--- Instructions for the task ---
Wherever a line in the records below contains "dioxygenase", copy that line.

--- Data in this exercise ---

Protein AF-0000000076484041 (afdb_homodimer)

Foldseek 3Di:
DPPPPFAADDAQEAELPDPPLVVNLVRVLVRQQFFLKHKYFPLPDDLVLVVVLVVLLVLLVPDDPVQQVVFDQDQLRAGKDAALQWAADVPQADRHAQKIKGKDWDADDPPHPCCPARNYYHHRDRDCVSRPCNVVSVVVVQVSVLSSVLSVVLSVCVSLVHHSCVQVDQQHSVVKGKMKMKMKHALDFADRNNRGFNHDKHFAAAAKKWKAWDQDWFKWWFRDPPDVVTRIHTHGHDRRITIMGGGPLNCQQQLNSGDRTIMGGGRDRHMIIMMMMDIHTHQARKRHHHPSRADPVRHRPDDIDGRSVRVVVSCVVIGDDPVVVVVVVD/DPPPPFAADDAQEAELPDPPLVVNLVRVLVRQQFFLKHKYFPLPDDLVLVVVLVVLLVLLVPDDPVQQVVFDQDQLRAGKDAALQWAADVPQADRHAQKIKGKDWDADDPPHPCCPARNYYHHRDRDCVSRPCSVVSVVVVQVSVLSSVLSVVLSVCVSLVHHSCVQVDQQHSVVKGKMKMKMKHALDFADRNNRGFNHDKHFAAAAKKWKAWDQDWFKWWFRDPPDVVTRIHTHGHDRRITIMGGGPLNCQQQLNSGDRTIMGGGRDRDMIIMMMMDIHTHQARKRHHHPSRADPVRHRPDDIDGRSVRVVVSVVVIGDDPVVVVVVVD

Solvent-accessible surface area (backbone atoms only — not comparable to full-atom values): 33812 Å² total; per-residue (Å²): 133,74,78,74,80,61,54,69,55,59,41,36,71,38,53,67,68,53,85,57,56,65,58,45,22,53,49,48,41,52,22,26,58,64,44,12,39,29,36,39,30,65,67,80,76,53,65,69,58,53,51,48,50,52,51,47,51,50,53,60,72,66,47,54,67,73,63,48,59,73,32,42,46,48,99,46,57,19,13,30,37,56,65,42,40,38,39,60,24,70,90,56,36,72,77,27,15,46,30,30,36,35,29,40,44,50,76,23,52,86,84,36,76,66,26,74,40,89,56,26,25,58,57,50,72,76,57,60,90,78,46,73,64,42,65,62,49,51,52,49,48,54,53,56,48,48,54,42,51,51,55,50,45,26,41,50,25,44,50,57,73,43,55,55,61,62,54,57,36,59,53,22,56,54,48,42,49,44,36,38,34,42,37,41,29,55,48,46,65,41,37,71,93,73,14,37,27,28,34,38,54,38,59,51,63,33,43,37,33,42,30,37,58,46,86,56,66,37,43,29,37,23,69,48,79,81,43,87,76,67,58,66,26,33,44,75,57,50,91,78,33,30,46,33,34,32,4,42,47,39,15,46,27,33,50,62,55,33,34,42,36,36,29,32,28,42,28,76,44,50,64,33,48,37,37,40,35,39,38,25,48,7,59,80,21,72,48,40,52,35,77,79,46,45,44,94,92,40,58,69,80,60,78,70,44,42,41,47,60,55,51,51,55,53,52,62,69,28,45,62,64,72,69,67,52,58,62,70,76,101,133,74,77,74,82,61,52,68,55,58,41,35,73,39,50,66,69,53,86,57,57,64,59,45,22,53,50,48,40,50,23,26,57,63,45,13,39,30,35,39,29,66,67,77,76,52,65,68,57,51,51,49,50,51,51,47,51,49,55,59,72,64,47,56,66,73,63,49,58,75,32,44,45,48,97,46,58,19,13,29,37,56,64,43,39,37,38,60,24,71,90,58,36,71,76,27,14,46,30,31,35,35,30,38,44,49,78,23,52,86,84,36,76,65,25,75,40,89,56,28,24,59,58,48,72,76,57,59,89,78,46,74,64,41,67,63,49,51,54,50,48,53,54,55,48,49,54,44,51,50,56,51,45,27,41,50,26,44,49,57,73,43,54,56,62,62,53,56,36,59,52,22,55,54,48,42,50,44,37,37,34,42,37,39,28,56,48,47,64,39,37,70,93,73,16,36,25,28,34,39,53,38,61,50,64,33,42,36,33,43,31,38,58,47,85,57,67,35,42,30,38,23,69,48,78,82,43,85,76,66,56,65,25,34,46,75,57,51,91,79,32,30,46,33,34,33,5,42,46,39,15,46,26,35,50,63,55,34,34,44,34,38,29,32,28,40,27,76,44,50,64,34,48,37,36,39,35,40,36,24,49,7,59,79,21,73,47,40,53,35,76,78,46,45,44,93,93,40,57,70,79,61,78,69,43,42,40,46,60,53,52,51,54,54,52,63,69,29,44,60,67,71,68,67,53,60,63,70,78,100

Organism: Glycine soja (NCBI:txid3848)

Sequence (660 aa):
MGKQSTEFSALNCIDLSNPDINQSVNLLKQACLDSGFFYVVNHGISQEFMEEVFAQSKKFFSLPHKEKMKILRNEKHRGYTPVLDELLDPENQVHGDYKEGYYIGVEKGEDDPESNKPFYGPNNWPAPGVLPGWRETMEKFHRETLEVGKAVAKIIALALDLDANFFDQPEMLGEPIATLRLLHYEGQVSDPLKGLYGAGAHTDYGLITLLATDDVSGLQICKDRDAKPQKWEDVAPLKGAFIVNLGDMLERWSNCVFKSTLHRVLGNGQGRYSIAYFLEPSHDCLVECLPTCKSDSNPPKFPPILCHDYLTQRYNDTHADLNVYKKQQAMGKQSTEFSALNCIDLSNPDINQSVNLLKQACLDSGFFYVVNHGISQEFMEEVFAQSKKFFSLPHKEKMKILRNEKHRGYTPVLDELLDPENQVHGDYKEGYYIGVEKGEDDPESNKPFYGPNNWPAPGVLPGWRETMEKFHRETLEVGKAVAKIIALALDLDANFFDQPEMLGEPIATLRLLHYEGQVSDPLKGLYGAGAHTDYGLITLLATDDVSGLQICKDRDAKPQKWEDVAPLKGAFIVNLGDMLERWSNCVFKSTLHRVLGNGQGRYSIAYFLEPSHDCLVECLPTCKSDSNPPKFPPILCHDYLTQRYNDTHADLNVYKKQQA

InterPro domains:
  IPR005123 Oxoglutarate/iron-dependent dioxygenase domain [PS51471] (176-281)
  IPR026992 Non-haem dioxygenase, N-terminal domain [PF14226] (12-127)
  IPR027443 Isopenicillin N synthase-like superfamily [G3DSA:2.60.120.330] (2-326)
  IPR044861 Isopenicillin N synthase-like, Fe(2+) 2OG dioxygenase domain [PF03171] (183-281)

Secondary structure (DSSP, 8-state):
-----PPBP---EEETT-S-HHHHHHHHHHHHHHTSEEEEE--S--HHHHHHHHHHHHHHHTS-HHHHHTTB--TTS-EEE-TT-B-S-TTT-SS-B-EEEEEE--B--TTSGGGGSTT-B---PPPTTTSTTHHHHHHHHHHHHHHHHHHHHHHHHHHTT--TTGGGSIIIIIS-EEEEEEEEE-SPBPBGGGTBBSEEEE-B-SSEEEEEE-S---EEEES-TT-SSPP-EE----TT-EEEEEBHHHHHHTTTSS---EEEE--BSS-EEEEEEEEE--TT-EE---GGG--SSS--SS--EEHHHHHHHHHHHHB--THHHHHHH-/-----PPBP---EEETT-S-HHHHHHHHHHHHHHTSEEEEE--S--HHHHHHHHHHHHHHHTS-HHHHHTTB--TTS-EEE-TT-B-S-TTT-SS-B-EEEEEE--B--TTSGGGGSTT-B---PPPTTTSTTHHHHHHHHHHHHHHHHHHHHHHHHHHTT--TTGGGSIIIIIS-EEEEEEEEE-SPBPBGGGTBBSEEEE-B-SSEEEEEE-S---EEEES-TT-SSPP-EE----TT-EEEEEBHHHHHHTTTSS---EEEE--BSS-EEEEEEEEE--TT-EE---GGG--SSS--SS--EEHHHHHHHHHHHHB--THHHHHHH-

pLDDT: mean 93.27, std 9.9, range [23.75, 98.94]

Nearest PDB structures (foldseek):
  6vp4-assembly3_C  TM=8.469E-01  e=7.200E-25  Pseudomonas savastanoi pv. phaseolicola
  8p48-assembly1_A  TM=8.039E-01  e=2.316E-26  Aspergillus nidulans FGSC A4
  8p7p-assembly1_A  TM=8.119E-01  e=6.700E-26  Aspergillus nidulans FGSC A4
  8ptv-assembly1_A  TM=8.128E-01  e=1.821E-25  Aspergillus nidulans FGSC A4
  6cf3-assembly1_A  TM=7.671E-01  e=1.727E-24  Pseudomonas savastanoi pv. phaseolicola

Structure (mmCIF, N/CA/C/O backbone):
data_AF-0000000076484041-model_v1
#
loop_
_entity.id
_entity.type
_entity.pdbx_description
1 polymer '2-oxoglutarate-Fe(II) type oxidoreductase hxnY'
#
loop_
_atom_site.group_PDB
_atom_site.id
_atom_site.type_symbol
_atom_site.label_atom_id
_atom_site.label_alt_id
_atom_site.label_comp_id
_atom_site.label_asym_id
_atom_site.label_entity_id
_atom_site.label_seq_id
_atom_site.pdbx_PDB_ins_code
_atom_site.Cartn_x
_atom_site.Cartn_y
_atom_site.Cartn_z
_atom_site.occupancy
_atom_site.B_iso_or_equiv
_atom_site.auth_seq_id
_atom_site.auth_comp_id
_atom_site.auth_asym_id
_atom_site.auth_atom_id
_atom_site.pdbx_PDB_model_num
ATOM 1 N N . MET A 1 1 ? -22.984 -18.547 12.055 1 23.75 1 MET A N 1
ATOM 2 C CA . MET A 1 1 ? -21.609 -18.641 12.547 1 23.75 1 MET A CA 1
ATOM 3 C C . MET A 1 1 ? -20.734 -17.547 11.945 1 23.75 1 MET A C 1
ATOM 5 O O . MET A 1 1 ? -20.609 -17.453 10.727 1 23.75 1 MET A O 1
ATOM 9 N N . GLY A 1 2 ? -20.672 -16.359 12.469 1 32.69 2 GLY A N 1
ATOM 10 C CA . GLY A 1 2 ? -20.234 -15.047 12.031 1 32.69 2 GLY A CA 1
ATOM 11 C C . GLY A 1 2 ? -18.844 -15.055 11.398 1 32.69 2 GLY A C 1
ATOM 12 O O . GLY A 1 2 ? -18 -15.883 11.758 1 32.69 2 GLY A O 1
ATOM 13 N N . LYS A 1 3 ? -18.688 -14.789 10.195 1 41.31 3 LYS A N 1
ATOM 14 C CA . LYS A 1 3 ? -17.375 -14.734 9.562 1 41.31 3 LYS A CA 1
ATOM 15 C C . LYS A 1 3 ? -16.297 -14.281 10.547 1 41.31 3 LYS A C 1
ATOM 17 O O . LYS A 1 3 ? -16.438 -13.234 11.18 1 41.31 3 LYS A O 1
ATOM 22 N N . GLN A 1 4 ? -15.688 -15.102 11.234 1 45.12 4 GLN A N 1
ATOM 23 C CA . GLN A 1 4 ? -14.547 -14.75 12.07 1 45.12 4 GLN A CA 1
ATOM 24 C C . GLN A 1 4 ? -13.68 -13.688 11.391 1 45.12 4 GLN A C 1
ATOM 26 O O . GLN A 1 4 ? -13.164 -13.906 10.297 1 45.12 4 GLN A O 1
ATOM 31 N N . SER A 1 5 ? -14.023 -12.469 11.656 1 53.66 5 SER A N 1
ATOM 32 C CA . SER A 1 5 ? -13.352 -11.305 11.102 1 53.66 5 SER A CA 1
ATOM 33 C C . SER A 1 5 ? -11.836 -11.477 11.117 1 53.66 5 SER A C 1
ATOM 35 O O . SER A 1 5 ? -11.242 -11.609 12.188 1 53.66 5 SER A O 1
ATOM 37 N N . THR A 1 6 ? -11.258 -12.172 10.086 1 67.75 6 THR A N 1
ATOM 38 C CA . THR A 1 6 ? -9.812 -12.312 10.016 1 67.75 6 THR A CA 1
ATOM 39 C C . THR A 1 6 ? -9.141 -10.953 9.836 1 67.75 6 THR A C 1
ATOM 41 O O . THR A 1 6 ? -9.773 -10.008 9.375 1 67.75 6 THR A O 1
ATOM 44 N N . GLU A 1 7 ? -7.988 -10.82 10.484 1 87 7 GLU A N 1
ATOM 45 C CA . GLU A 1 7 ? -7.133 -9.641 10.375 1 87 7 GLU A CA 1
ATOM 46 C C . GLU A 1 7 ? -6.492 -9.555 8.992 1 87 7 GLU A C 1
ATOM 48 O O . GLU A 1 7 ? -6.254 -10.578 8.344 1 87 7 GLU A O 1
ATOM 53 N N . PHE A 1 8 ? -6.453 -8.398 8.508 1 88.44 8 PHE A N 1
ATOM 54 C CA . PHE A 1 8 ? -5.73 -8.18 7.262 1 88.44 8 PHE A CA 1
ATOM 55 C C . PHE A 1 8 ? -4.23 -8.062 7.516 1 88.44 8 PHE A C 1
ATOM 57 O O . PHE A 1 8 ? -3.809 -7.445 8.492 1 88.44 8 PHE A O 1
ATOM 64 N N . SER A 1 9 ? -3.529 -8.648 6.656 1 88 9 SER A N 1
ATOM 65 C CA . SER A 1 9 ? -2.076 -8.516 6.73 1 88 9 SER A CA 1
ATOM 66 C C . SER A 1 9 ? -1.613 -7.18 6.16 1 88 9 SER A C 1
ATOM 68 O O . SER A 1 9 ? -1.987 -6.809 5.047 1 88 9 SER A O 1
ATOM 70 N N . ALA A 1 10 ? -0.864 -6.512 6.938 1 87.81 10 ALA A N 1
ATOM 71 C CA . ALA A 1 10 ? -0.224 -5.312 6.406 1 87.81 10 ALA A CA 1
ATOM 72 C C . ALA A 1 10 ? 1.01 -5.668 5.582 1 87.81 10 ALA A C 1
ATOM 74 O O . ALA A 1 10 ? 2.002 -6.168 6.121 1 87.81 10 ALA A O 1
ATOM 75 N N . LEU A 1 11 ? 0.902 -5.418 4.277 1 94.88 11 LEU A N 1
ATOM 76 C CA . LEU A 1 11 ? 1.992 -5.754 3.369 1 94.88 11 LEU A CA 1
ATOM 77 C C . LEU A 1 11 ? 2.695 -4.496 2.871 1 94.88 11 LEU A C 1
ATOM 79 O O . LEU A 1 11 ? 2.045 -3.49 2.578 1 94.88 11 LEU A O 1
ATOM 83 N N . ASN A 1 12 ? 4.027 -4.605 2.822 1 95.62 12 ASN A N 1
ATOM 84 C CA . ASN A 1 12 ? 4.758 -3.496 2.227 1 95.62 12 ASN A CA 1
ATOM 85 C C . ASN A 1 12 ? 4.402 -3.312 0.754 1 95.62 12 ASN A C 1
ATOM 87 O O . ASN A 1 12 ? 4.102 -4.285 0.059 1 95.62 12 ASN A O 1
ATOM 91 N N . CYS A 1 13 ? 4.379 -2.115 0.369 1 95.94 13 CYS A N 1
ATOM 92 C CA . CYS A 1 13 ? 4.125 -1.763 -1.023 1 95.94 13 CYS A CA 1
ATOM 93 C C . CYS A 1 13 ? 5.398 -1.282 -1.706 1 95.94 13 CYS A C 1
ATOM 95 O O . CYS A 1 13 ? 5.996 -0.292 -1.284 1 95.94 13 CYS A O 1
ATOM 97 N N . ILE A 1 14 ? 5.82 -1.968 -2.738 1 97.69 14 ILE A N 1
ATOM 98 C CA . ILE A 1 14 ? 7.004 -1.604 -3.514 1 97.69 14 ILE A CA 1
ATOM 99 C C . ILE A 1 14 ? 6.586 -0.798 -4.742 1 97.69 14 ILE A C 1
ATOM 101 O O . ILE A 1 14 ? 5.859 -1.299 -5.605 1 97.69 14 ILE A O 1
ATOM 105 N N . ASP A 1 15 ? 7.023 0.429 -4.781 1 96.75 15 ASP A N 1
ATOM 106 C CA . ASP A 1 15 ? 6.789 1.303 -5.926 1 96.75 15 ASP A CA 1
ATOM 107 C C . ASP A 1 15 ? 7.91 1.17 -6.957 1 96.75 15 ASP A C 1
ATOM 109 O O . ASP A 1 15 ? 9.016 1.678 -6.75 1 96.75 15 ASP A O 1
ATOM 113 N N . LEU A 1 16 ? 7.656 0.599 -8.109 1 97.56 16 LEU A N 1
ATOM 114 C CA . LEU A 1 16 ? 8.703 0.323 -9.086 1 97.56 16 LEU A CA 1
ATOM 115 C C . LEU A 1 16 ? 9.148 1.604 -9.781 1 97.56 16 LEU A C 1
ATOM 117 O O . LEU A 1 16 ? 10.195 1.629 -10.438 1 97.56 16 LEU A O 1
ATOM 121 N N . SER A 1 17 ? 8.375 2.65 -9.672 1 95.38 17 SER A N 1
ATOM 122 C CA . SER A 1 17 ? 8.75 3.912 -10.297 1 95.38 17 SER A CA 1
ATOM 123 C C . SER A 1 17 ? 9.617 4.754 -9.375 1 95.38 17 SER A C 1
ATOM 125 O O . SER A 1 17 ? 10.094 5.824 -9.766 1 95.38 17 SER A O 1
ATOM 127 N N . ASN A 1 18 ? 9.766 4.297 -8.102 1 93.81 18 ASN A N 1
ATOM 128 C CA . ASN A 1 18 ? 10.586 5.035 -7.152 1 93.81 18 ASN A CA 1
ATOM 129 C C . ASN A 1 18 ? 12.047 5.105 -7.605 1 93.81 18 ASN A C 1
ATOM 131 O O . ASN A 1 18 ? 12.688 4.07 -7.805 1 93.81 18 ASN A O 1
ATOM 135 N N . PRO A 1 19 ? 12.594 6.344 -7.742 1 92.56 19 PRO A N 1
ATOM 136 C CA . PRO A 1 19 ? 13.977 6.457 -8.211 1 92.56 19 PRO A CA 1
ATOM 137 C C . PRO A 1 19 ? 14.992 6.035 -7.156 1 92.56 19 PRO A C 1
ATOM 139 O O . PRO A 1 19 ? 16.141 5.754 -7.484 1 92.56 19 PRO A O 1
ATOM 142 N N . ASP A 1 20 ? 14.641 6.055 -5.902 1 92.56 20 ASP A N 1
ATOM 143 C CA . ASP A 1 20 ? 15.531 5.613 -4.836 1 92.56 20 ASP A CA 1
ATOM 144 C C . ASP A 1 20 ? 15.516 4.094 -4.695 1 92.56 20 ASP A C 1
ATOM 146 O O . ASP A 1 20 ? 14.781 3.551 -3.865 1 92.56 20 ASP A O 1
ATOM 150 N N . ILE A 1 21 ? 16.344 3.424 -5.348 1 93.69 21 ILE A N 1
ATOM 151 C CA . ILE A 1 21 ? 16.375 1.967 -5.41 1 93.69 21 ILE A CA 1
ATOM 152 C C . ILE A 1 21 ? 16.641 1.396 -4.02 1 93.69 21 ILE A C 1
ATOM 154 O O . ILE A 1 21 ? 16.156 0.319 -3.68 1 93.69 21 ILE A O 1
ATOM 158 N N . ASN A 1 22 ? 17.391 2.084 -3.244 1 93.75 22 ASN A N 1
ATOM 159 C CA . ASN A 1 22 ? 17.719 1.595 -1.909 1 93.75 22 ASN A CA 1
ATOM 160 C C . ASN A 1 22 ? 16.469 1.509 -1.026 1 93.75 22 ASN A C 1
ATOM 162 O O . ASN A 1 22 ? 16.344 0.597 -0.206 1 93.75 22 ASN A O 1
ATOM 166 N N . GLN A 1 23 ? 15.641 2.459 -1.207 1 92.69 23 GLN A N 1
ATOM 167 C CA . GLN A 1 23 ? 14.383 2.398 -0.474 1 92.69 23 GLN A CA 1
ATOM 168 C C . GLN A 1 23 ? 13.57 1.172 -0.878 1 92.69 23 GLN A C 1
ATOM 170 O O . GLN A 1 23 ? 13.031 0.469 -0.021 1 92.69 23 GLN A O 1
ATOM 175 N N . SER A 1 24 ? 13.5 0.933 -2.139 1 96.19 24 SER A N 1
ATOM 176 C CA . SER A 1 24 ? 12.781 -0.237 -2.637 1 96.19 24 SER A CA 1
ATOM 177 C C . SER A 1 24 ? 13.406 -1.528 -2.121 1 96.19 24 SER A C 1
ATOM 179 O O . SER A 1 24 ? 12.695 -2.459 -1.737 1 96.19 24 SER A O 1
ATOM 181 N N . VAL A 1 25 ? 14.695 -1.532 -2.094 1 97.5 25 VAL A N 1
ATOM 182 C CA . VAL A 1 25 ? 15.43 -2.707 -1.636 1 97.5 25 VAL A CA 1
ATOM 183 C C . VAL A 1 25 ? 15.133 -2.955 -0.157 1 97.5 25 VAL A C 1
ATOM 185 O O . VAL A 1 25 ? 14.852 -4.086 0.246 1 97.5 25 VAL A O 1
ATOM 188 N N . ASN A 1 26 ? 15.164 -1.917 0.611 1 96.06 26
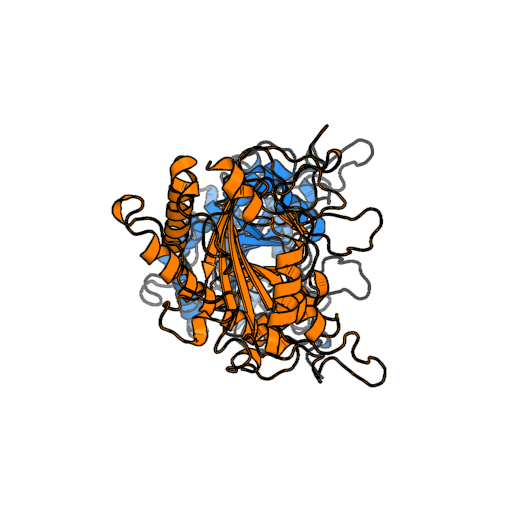 ASN A N 1
ATOM 189 C CA . ASN A 1 26 ? 14.93 -2.059 2.045 1 96.06 26 ASN A CA 1
ATOM 190 C C . ASN A 1 26 ? 13.508 -2.521 2.338 1 96.06 26 ASN A C 1
ATOM 192 O O . ASN A 1 26 ? 13.289 -3.387 3.186 1 96.06 26 ASN A O 1
ATOM 196 N N . LEU A 1 27 ? 12.57 -1.948 1.654 1 96.19 27 LEU A N 1
ATOM 197 C CA . LEU A 1 27 ? 11.172 -2.326 1.82 1 96.19 27 LEU A CA 1
ATOM 198 C C . LEU A 1 27 ? 10.945 -3.779 1.418 1 96.19 27 LEU A C 1
ATOM 200 O O . LEU A 1 27 ? 10.258 -4.523 2.121 1 96.19 27 LEU A O 1
ATOM 204 N N . LEU A 1 28 ? 11.492 -4.137 0.35 1 97.81 28 LEU A N 1
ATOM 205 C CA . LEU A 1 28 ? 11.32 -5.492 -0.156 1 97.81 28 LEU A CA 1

--- Expected answer ---
  IPR005123 Oxoglutarate/iron-dependent dioxygenase domain [PS51471] (176-281)
  IPR026992 Non-haem dioxygenase, N-terminal domain [PF14226] (12-127)
  IPR044861 Isopenicillin N synthase-like, Fe(2+) 2OG dioxygenase domain [PF03171] (183-281)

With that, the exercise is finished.